■ **Information given**
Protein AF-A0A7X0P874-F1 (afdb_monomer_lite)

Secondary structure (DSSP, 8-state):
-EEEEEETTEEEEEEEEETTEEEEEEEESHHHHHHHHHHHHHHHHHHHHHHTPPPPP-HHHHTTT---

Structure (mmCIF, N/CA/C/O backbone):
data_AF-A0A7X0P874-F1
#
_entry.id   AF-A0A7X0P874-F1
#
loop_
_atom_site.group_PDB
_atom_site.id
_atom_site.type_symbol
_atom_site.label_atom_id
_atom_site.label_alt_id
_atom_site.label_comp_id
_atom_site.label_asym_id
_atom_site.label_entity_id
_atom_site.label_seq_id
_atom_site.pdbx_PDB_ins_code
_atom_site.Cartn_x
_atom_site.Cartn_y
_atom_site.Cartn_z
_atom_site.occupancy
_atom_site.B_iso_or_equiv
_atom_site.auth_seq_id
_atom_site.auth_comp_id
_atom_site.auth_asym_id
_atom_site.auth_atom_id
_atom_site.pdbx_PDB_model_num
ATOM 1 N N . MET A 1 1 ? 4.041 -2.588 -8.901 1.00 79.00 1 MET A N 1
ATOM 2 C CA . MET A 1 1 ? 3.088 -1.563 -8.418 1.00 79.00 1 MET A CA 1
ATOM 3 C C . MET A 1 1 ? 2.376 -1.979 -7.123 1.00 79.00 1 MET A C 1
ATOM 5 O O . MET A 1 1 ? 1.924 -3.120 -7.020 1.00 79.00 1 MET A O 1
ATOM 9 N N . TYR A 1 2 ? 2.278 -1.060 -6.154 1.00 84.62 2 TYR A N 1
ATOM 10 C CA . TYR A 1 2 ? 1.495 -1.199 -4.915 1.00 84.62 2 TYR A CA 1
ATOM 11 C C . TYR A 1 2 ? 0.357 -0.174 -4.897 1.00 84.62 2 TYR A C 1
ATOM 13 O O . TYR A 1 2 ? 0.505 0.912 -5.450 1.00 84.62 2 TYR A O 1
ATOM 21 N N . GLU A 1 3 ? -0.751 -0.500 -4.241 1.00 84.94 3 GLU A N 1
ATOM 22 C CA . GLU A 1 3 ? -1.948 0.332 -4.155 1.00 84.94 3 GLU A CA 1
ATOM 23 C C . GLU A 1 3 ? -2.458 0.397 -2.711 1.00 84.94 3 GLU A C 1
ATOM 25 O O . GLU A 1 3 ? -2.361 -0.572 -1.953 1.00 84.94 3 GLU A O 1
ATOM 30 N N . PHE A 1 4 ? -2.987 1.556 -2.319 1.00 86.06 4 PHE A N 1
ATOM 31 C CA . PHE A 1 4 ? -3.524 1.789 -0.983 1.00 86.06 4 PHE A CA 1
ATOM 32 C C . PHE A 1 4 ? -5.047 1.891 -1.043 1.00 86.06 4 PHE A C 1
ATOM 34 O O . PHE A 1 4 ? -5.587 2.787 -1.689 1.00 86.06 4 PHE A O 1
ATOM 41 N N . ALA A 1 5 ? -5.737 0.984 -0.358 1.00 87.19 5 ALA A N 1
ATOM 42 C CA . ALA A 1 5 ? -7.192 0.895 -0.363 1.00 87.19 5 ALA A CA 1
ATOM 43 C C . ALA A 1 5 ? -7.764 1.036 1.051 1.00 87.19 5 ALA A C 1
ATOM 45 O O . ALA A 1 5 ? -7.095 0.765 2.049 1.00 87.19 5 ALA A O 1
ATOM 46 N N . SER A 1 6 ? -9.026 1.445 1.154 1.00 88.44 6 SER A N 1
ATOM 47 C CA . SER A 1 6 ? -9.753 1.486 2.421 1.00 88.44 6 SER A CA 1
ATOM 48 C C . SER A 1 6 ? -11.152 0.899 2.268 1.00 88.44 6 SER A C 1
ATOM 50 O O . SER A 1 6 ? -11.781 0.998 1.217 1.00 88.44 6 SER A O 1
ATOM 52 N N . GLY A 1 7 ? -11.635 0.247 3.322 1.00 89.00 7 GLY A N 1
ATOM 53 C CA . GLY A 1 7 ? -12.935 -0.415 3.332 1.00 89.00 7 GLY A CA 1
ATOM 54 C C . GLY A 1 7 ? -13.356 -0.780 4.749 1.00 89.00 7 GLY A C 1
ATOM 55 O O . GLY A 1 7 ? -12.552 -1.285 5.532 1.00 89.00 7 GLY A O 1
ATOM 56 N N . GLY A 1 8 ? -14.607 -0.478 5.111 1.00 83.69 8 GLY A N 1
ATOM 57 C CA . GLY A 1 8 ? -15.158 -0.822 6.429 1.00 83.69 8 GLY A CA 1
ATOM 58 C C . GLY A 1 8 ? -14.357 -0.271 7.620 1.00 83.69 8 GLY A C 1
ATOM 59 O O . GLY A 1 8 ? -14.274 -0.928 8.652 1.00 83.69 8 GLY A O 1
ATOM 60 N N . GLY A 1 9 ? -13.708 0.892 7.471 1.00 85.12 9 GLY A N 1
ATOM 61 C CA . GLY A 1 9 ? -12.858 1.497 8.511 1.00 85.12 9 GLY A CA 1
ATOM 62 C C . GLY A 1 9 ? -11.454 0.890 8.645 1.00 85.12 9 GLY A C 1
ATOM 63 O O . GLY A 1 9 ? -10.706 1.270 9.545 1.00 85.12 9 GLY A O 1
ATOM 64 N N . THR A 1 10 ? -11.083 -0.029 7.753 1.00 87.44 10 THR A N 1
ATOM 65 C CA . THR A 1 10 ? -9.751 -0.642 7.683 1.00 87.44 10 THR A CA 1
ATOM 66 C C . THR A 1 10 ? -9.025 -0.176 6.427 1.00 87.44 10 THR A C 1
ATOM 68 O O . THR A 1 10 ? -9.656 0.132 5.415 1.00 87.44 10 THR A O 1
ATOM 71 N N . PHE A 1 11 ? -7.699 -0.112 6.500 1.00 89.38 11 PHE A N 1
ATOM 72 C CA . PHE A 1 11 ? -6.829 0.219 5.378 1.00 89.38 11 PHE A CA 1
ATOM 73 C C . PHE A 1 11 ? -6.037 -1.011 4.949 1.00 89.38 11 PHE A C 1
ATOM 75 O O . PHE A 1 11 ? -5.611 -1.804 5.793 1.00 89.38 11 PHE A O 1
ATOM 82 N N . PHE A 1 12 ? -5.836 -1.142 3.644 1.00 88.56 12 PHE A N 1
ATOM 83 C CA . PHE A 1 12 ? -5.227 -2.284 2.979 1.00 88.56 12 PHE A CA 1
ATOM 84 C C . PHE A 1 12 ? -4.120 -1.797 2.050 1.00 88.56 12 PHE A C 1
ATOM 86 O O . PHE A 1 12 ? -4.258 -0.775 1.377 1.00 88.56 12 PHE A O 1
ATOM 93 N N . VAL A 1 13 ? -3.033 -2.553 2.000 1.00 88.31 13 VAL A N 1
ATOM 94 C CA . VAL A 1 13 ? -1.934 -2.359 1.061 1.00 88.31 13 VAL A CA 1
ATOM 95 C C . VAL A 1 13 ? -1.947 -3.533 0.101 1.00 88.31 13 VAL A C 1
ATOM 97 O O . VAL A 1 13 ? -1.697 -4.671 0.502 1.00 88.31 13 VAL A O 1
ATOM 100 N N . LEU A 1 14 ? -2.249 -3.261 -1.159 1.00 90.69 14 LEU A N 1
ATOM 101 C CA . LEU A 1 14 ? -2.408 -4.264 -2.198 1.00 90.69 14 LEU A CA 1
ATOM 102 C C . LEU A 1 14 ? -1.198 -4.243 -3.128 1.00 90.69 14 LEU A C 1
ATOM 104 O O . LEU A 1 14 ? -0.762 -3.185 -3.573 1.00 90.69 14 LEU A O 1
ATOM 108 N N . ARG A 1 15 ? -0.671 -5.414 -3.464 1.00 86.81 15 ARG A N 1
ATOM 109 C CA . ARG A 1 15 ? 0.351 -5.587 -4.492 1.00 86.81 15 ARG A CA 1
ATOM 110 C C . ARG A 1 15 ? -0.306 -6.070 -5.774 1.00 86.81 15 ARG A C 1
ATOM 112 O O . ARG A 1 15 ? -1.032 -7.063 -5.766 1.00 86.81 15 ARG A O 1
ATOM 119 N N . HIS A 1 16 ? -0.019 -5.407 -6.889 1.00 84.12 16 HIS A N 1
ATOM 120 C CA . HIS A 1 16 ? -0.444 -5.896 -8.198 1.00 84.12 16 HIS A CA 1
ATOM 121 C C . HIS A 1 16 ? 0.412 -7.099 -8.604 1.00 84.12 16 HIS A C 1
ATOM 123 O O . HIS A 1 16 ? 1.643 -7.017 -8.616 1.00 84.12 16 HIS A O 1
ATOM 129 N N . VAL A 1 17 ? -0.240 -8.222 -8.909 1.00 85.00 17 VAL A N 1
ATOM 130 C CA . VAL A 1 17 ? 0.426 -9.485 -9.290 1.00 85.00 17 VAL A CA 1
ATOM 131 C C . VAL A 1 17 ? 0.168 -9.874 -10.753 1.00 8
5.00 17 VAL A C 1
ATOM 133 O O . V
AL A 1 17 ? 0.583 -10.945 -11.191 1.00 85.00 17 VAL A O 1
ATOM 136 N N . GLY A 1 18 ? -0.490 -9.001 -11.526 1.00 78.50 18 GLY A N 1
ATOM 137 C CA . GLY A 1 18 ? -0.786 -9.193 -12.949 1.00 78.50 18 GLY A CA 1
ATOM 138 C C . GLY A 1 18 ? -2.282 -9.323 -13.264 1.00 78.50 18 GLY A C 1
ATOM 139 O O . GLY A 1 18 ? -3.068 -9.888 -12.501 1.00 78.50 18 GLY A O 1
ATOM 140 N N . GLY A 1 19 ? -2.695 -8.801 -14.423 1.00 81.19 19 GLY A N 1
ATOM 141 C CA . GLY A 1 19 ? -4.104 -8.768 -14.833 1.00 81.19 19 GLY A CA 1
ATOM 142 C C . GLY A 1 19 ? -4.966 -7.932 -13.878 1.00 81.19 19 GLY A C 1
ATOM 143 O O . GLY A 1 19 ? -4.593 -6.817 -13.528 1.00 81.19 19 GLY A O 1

■ **Work task**
Each line from the top of the material above through the line with "ATOM 5 O O ." must be echoed exactly, and no other line.

■ **Solution to the problem**
Protein AF-A0A7X0P874-F1 (afdb_monomer_lite)

Secondary structure (DSSP, 8-state):
-EEEEEETTEEEEEEEEETTEEEEEEEESHHHHHHHHHHHHHHHHHHHHHHTPPPPP-HHHHTTT---

Structure (mmCIF, N/CA/C/O backbone):
data_AF-A0A7X0P874-F1
#
_entry.id   AF-A0A7X0P874-F1
#
loop_
_atom_site.group_PDB
_atom_site.id
_atom_site.type_symbol
_atom_site.label_atom_id
_atom_site.label_alt_id
_atom_site.label_comp_id
_atom_site.label_asym_id
_atom_site.label_entity_id
_atom_site.label_seq_id
_atom_site.pdbx_PDB_ins_code
_atom_site.Cartn_x
_atom_site.Cartn_y
_atom_site.Cartn_z
_atom_site.occupancy
_atom_site.B_iso_or_equiv
_atom_site.auth_seq_id
_atom_site.auth_comp_id
_atom_site.auth_asym_id
_atom_site.auth_atom_id
_atom_site.pdbx_PDB_model_num
ATOM 1 N N . MET A 1 1 ? 4.041 -2.588 -8.901 1.00 79.00 1 MET A N 1
ATOM 2 C CA . MET A 1 1 ? 3.088 -1.563 -8.418 1.00 79.00 1 MET A CA 1
ATOM 3 C C . MET A 1 1 ? 2.376 -1.979 -7.123 1.00 79.00 1 MET A C 1
ATOM 5 O O . MET A 1 1 ? 1.924 -3.120 -7.020 1.00 79.00 1 MET A O 1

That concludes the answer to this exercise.